I was watching an episode of "So you Think you'd Survive" about surviving Avalanches and it took me back to the 1980s when I had to go through one alone at about 10,000 feet up on Mt. Shasta. The operative word here is "I was alone" with no backup and this was before I purchased my first cell phone and even before there was any reception for cell phones at all at this altitude on the mountain.
I was mountaineering skiing and had traversed over from Horse Camp and was planning a relatively level traverse on ski that would take me to the old Ski Bowl Area of the 1950s and 1960s near Panther Meadows Spring. However, that was not to be.
Luckily, though I was above tree line I was on a slope about about 25 degrees to 30 degrees at most.

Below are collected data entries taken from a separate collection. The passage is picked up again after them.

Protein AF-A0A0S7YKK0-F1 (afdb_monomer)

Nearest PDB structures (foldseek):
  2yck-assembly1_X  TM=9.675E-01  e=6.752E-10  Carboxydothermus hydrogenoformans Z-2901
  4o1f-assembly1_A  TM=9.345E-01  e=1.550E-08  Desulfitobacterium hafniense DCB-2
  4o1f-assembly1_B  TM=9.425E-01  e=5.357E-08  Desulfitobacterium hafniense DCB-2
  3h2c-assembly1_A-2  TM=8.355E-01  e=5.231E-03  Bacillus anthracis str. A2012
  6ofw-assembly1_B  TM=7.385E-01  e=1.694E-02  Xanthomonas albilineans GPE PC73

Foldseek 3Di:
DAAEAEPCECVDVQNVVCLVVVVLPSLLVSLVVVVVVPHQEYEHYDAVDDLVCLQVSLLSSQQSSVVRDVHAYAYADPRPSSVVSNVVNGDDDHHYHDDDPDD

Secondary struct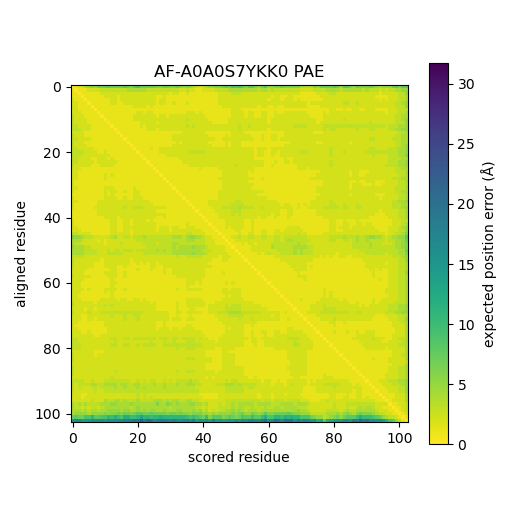ure (DSSP, 8-state):
---EEEEEETTSHHHHHHHHTT-HHHHHHHHHHHHHTT-SEEEEE-TTS-TTTHHHHHHHHHHHHHHH----EEEE-S-HHHHHHHHHH--S-PEEE------

pLDDT: mean 97.53, std 3.16, range [71.12, 98.88]

Mean predicted aligned error: 2.08 Å

Radius of gyration: 12.59 Å; Cα contacts (8 Å, |Δi|>4): 180; chains: 1; bounding box: 34×25×38 Å

Solvent-accessible surface area (backbone atoms only — not comparable to full-atom values): 5788 Å² total; per-residue (Å²): 135,90,40,66,29,70,75,53,25,27,87,40,69,72,42,34,48,27,62,75,69,64,38,57,66,64,51,35,52,54,48,49,53,36,47,76,72,62,35,62,26,39,34,43,32,40,76,70,51,57,81,85,51,24,24,65,50,34,30,50,49,48,49,52,41,56,75,64,40,93,57,38,42,28,45,36,44,93,46,66,66,26,48,50,44,24,58,74,67,53,76,80,77,66,45,80,39,65,86,80,90,82,129

Structure (mmCIF, N/CA/C/O backbone):
data_AF-A0A0S7YKK0-F1
#
_entry.id   AF-A0A0S7YKK0-F1
#
loop_
_atom_site.group_PDB
_atom_site.id
_atom_site.type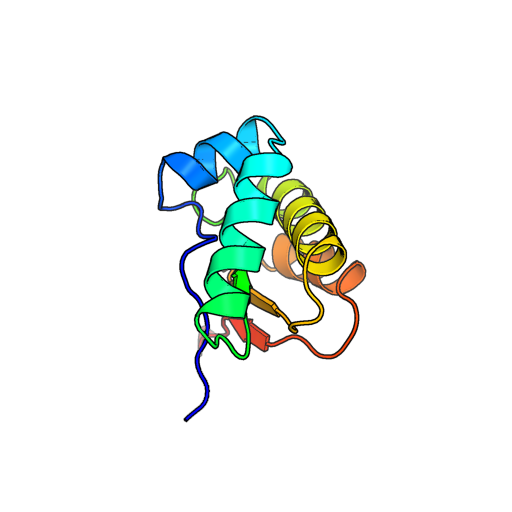_symbol
_atom_site.label_atom_id
_atom_site.label_alt_id
_atom_site.label_comp_id
_atom_site.label_asym_id
_atom_site.label_entity_id
_atom_site.label_seq_id
_atom_site.pdbx_PDB_ins_code
_atom_site.Cartn_x
_atom_site.Cartn_y
_atom_site.Cartn_z
_atom_site.occupancy
_atom_site.B_iso_or_equiv
_atom_site.auth_seq_id
_atom_site.auth_comp_id
_atom_site.auth_asym_id
_atom_site.auth_atom_id
_atom_site.pdbx_PDB_model_num
ATOM 1 N N . MET A 1 1 ? -23.188 5.728 -0.802 1.00 90.88 1 MET A N 1
ATOM 2 C CA . MET A 1 1 ? -21.994 6.105 -1.586 1.00 90.88 1 MET A CA 1
ATOM 3 C C . MET A 1 1 ? -20.853 5.241 -1.089 1.00 90.88 1 MET A C 1
ATOM 5 O O . MET A 1 1 ? -20.684 5.191 0.120 1.00 90.88 1 MET A O 1
ATOM 9 N N . LEU A 1 2 ? -20.136 4.551 -1.976 1.00 96.50 2 LEU A N 1
ATOM 10 C CA . LEU A 1 2 ? -18.926 3.804 -1.618 1.00 96.50 2 LEU A CA 1
ATOM 11 C C . LEU A 1 2 ? -17.726 4.751 -1.748 1.00 96.50 2 LEU A C 1
ATOM 13 O O . LEU A 1 2 ? -17.636 5.486 -2.728 1.00 96.50 2 LEU A O 1
ATOM 17 N N . ILE A 1 3 ? -16.850 4.768 -0.745 1.00 98.50 3 ILE A N 1
ATOM 18 C CA . ILE A 1 3 ? -15.684 5.663 -0.665 1.00 98.50 3 ILE A CA 1
ATOM 19 C C . ILE A 1 3 ? -14.425 4.800 -0.673 1.00 98.50 3 ILE A C 1
ATOM 21 O O . ILE A 1 3 ? -14.275 3.950 0.203 1.00 98.50 3 ILE A O 1
ATOM 25 N N . ILE A 1 4 ? -13.540 5.031 -1.642 1.00 98.69 4 ILE A N 1
ATOM 26 C CA . ILE A 1 4 ? -12.219 4.402 -1.719 1.00 98.69 4 ILE A CA 1
ATOM 27 C C . ILE A 1 4 ? -11.184 5.458 -1.317 1.00 98.69 4 ILE A C 1
ATOM 29 O O . ILE A 1 4 ? -11.105 6.507 -1.955 1.00 98.69 4 ILE A O 1
ATOM 33 N N . GLY A 1 5 ? -10.434 5.215 -0.243 1.00 98.62 5 GLY A N 1
ATOM 34 C CA . GLY A 1 5 ? -9.342 6.093 0.179 1.00 98.62 5 GLY A CA 1
ATOM 35 C C . GLY A 1 5 ? -8.145 5.966 -0.765 1.00 98.62 5 GLY A C 1
ATOM 36 O O . GLY A 1 5 ? -7.649 4.868 -0.961 1.00 98.62 5 GLY A O 1
ATOM 37 N N . GLU A 1 6 ? -7.685 7.071 -1.353 1.00 98.44 6 GLU A N 1
ATOM 38 C CA . GLU A 1 6 ? -6.687 7.093 -2.443 1.00 98.44 6 GLU A CA 1
ATOM 39 C C . GLU A 1 6 ? -5.246 7.418 -2.002 1.00 98.44 6 GLU A C 1
ATOM 41 O O . GLU A 1 6 ? -4.366 7.685 -2.827 1.00 98.44 6 GLU A O 1
ATOM 46 N N . ARG A 1 7 ? -4.994 7.552 -0.695 1.00 98.56 7 ARG A N 1
ATOM 47 C CA . ARG A 1 7 ? -3.756 8.190 -0.227 1.00 98.56 7 ARG A CA 1
ATOM 48 C C . ARG A 1 7 ? -2.561 7.250 -0.170 1.00 98.56 7 ARG A C 1
ATOM 50 O O . ARG A 1 7 ? -1.446 7.754 -0.256 1.00 98.56 7 ARG A O 1
ATOM 57 N N . ILE A 1 8 ? -2.758 5.932 -0.112 1.00 98.75 8 ILE A N 1
ATOM 58 C CA . ILE A 1 8 ? -1.671 4.936 -0.144 1.00 98.75 8 ILE A CA 1
ATOM 59 C C . ILE A 1 8 ? -1.298 4.659 -1.610 1.00 98.75 8 ILE A C 1
ATOM 61 O O . ILE A 1 8 ? -1.554 3.601 -2.177 1.00 98.75 8 ILE A O 1
ATOM 65 N N . ASN A 1 9 ? -0.711 5.675 -2.242 1.00 98.69 9 ASN A N 1
ATOM 66 C CA . ASN A 1 9 ? -0.376 5.660 -3.657 1.00 98.69 9 ASN A CA 1
ATOM 67 C C . ASN A 1 9 ? 1.047 6.171 -3.894 1.00 98.69 9 ASN A C 1
ATOM 69 O O . ASN A 1 9 ? 1.395 7.276 -3.471 1.00 98.69 9 ASN A O 1
ATOM 73 N N . SER A 1 10 ? 1.854 5.373 -4.594 1.00 98.12 10 SER A N 1
ATOM 74 C CA . SER A 1 10 ? 3.270 5.647 -4.876 1.00 98.12 10 SER A CA 1
ATOM 75 C C . SER A 1 10 ? 3.543 6.934 -5.671 1.00 98.12 10 SER A C 1
ATOM 77 O O . SER A 1 10 ? 4.631 7.488 -5.593 1.00 98.12 10 SER A O 1
ATOM 79 N N . THR A 1 11 ? 2.544 7.533 -6.325 1.00 98.06 11 THR A N 1
ATOM 80 C CA . THR A 1 11 ? 2.687 8.890 -6.898 1.00 98.06 11 THR A CA 1
ATOM 81 C C . THR A 1 11 ? 2.892 9.980 -5.836 1.00 98.06 11 THR A C 1
ATOM 83 O O . THR A 1 11 ? 3.368 11.081 -6.134 1.00 98.06 11 THR A O 1
ATOM 86 N N . ARG A 1 12 ? 2.558 9.696 -4.570 1.00 98.25 12 ARG A N 1
ATOM 87 C CA . ARG A 1 12 ? 2.813 10.572 -3.422 1.00 98.25 12 ARG A CA 1
ATOM 88 C C . ARG A 1 12 ? 4.204 10.275 -2.865 1.00 98.25 12 ARG A C 1
ATOM 90 O O . ARG A 1 12 ? 4.428 9.226 -2.271 1.00 98.25 12 ARG A O 1
ATOM 97 N N . LYS A 1 13 ? 5.113 11.254 -2.941 1.00 97.38 13 LYS A N 1
ATOM 98 C CA . LYS A 1 13 ? 6.522 11.131 -2.501 1.00 97.38 13 LYS A CA 1
ATOM 99 C C . LYS A 1 13 ? 6.720 10.544 -1.097 1.00 97.38 13 LYS A C 1
ATOM 101 O O . LYS A 1 13 ? 7.692 9.836 -0.864 1.00 97.38 13 LYS A O 1
ATOM 106 N N . SER A 1 14 ? 5.839 10.867 -0.147 1.00 97.56 14 SER A N 1
ATOM 107 C CA . SER A 1 14 ? 5.916 10.324 1.216 1.00 97.56 14 SER A CA 1
ATOM 108 C C . SER A 1 14 ? 5.617 8.826 1.258 1.00 97.56 14 SER A C 1
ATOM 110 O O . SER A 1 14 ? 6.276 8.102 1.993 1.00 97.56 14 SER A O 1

However, if the slope I had been on was 35 to 45 degrees and this had happened I likely wouldn't be here writing this for you now.
Suddenly, I realized the whole area surrounding me for about a block in all directions was moving down the hill really fast. So, I knew if I didn't move as fast as I could to stay on top of this that I was going to be dead. I couldn't make a single mistake and be alive at the end of this. So, I moved my poles and skis as fast as I could to not die to stay up on top of the moving snow as a whole block of it went down the hill. There was no skiing to the side of it because there wasn't that kind of opportunity. All I could do was try to stay on top of it so I could keep breathing. Even working as hard as I possibly could I was up to my waist or chest when I was done and it took me some time to get up out of being so deep into the snow. And on top of this the snow was at least 5 to 10 feet deeper than I was when it stopped too. So, there was at least 15 to 20 feet of snow everywhere even after the avalanche.

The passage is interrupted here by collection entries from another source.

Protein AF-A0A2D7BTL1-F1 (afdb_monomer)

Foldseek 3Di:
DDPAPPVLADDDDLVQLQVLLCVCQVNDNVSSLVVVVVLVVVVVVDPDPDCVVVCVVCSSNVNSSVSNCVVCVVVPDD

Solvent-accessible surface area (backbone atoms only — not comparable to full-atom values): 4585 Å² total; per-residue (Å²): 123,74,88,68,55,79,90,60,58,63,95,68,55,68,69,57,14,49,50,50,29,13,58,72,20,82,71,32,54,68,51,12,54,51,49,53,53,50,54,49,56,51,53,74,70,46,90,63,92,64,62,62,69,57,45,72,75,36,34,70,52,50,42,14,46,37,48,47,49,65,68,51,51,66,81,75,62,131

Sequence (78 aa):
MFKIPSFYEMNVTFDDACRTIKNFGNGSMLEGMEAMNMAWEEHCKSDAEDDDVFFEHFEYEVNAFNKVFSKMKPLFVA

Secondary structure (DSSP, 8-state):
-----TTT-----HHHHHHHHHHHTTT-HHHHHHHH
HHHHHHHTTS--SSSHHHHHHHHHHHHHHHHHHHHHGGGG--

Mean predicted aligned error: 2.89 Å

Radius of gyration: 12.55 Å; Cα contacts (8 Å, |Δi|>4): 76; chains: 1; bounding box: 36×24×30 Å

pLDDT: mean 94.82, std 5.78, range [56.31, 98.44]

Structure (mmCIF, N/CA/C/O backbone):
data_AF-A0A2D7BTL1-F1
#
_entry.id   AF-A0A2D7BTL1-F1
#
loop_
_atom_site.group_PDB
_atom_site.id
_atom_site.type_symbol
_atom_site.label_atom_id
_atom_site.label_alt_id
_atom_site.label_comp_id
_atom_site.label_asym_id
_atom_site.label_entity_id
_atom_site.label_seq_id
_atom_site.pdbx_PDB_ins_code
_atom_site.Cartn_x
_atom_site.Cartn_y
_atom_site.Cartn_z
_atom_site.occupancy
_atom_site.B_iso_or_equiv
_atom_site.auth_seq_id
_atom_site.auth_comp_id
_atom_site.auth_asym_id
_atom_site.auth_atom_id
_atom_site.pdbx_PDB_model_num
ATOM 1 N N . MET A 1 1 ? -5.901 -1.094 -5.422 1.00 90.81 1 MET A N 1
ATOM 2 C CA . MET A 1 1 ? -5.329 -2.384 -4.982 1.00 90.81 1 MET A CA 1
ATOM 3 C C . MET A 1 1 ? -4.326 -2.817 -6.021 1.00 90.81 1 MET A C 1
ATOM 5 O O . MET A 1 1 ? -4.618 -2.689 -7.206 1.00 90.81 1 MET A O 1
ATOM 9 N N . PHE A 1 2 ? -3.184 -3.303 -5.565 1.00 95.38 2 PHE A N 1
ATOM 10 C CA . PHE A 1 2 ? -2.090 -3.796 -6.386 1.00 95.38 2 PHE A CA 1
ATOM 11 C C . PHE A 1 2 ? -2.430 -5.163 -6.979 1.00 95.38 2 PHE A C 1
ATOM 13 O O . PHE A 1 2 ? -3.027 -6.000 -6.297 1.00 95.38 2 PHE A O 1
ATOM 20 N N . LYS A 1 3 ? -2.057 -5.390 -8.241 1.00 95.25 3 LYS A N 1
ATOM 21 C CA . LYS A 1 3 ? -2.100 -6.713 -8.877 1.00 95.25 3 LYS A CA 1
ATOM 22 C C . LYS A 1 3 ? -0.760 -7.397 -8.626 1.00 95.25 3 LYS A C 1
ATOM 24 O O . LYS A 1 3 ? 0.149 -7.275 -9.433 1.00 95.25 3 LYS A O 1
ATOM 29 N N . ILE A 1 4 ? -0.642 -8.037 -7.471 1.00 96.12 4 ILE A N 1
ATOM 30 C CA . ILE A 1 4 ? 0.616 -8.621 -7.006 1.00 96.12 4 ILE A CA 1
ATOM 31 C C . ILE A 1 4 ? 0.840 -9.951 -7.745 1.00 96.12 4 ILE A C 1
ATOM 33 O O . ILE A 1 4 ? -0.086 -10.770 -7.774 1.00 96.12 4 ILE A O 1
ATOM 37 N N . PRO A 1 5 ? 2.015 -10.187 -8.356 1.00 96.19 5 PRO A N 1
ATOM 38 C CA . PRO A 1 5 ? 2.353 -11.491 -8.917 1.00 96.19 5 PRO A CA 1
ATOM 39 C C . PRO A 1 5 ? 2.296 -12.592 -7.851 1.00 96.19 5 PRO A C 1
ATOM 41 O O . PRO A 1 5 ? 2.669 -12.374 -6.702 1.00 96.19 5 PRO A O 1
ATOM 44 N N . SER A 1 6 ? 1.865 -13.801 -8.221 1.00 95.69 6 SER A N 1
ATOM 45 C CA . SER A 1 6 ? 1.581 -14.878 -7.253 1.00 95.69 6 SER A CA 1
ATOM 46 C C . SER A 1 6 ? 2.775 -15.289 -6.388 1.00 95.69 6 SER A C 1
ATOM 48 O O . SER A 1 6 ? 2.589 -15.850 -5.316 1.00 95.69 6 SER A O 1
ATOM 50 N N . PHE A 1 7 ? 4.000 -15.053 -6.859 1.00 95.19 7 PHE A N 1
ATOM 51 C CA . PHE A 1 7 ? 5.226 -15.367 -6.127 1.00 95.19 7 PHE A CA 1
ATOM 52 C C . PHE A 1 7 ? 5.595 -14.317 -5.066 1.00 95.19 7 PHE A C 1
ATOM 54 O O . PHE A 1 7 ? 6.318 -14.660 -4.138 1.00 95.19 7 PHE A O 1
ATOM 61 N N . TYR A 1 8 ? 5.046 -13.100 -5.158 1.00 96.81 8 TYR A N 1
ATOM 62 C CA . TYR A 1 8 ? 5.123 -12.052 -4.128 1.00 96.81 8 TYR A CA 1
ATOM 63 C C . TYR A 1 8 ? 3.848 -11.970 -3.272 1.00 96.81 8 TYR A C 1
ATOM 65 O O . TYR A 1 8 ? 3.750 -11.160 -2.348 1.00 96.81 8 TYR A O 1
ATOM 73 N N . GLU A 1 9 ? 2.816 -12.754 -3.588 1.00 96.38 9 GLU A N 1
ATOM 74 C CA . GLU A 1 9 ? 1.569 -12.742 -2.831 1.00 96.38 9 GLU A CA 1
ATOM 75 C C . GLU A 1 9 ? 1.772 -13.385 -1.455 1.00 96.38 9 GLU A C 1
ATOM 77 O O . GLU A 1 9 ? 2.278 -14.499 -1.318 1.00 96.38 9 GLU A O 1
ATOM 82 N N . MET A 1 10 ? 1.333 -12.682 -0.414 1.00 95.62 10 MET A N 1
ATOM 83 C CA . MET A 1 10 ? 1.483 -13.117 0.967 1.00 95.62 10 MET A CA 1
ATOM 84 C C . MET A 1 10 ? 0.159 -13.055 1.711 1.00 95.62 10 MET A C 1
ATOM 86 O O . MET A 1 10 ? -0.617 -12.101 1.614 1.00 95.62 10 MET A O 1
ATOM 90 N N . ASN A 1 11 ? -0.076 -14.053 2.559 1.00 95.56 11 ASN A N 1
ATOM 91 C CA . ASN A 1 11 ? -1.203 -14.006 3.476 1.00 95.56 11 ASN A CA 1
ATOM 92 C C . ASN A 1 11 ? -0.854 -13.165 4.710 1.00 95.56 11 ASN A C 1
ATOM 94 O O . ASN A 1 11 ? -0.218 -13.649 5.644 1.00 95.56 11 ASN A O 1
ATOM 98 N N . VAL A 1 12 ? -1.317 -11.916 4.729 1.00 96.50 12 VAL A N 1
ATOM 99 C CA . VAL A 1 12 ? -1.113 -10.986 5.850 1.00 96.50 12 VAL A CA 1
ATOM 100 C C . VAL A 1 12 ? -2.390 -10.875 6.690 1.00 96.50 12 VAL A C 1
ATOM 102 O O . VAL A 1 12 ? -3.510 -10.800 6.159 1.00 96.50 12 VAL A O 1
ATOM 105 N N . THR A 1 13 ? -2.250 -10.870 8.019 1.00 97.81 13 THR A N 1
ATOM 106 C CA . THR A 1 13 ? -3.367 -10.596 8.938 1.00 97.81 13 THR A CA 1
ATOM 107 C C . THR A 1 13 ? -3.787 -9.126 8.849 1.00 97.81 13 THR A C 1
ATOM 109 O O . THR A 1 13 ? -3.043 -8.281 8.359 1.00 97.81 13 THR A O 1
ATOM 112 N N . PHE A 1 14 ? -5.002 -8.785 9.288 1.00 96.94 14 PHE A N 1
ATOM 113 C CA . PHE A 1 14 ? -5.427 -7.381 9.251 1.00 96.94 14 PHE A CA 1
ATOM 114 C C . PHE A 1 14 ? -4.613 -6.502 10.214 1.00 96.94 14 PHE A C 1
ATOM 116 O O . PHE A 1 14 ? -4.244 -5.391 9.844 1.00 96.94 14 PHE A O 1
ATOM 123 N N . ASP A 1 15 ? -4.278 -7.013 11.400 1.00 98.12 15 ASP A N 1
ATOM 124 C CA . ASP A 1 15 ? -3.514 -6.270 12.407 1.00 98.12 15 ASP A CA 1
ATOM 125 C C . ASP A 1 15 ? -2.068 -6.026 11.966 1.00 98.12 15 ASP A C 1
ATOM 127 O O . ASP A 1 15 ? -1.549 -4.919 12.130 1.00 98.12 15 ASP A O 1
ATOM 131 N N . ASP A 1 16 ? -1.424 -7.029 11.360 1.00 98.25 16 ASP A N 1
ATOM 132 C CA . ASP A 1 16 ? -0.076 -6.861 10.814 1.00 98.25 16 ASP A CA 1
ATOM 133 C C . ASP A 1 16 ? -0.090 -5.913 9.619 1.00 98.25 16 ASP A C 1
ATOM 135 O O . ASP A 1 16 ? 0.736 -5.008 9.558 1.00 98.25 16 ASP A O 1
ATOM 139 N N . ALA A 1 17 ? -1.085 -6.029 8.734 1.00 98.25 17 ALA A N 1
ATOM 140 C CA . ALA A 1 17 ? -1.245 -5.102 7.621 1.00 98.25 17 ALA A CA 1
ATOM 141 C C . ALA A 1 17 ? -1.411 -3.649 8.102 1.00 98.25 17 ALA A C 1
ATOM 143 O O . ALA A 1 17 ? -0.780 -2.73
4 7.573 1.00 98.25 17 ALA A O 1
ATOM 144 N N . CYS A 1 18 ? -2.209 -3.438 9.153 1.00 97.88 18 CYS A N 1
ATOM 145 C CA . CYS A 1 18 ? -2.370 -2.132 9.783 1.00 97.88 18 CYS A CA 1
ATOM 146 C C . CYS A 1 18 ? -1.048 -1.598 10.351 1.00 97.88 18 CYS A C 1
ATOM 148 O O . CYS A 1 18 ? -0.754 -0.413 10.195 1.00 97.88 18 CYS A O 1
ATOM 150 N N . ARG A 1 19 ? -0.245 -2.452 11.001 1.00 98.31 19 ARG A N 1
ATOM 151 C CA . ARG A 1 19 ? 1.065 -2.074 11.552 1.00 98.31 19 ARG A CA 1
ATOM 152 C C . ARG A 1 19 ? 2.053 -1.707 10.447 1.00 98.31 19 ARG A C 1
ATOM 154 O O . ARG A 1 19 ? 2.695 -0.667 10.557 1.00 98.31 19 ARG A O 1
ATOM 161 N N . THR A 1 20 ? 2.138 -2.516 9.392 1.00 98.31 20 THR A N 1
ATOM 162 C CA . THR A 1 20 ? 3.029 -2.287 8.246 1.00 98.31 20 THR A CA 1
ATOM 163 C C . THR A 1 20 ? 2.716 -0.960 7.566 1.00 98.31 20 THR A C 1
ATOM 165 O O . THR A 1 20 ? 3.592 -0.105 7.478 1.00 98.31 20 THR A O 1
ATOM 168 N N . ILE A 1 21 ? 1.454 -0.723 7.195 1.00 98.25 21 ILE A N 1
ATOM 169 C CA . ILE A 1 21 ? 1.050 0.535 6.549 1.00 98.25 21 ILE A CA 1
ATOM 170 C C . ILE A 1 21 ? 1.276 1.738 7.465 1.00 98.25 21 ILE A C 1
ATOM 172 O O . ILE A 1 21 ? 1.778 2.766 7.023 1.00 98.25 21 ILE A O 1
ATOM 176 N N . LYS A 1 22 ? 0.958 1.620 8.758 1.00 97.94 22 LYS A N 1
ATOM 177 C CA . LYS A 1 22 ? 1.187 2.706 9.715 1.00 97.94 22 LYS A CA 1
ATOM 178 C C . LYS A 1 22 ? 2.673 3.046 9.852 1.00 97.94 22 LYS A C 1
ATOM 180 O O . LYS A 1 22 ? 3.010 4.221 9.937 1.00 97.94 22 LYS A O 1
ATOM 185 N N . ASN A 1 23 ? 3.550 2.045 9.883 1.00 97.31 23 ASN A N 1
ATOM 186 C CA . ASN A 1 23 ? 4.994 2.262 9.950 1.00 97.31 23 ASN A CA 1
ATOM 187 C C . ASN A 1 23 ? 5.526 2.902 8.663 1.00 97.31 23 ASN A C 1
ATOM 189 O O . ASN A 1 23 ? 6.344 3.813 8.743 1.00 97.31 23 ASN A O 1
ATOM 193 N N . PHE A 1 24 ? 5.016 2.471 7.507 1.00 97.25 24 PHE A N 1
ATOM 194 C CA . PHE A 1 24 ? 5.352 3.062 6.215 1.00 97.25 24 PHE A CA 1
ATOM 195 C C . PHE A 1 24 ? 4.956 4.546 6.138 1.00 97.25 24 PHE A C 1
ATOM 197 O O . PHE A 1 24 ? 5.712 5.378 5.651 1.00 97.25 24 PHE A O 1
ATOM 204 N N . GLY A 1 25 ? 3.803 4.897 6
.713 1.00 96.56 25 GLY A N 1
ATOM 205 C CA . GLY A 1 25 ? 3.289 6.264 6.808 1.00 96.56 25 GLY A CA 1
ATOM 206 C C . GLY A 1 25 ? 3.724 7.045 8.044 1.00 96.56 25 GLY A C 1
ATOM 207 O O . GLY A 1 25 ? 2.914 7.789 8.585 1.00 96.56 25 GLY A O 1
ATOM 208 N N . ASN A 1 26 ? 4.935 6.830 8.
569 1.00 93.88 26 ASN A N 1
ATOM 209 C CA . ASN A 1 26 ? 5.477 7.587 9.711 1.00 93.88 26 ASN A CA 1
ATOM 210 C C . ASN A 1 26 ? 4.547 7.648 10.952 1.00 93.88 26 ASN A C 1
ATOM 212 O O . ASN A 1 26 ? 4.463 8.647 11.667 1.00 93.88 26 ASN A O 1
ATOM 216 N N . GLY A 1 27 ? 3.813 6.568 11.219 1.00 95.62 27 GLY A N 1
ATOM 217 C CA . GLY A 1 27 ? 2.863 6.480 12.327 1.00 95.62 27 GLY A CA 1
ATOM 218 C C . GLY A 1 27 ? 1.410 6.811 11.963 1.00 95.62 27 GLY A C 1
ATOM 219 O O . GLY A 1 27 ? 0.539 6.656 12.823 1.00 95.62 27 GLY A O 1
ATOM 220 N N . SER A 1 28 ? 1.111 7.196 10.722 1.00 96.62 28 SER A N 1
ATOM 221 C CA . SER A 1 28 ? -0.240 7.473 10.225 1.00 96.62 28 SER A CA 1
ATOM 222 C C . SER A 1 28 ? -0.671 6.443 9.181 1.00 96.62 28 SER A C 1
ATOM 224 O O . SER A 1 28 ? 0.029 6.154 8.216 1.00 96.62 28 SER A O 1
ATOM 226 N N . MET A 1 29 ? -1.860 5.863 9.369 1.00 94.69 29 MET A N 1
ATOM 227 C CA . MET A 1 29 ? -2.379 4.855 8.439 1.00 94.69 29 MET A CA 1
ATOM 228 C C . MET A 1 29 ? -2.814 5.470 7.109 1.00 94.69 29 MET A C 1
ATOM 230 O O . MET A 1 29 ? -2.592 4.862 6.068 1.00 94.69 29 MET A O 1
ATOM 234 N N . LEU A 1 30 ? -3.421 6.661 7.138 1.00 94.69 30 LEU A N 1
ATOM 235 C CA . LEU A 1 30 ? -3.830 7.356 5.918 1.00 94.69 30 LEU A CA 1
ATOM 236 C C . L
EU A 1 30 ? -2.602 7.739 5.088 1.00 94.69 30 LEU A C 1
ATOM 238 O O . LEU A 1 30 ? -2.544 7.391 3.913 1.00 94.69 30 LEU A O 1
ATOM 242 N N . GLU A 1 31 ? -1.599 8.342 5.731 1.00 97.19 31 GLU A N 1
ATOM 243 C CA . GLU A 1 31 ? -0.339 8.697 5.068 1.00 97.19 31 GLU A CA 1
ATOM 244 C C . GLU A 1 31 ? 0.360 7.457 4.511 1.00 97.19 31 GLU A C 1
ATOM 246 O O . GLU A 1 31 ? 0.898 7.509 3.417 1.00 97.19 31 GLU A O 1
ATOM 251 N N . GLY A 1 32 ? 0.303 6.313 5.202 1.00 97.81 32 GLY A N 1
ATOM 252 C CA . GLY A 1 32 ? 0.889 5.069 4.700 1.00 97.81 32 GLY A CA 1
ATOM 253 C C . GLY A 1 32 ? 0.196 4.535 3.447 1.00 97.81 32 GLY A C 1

I was lucky because I had taken my shirt off because I had been working hard and it was warming up that day in the sun which was okay because I had sun block on and mountain climbing strength sunglasses that likely were bug glasses so no extra light could get to my eyes so they are very close to your face so no light from the side can get into where your eyes are.
But, this also made it very cold during the avalanche when snow was going every which way sort of like a lake, river or ocean going down the hill all at once the size of a city block with me in the very middle.
So, when it finally stopped I was over waist deep in the snow but my chest and arms were out of it even though the snow was kind of cold on my lower torso because I had taken my shirt off.
At this point I finally had time to think about how I had almost died and was very shaken by the whole experience at this point. However, my father always had a saying to shake off near death experiences which was, "A Miss is as good as a mile". Which meant that anything you survive you are still alive so it didn't matter you almost died.
However, this particular incident because I was alone shook me up and I just skied back to my vehicle and and drove back down into Mt. Shasta where I lived then in the mid 1980s.
If I had been with a friend skiing we likely would have just laughed this off as an adventure and continued our traverse to the old Ski lift from the 1950s and 1960s before they tore it all down because of an avalanche which destroyed it.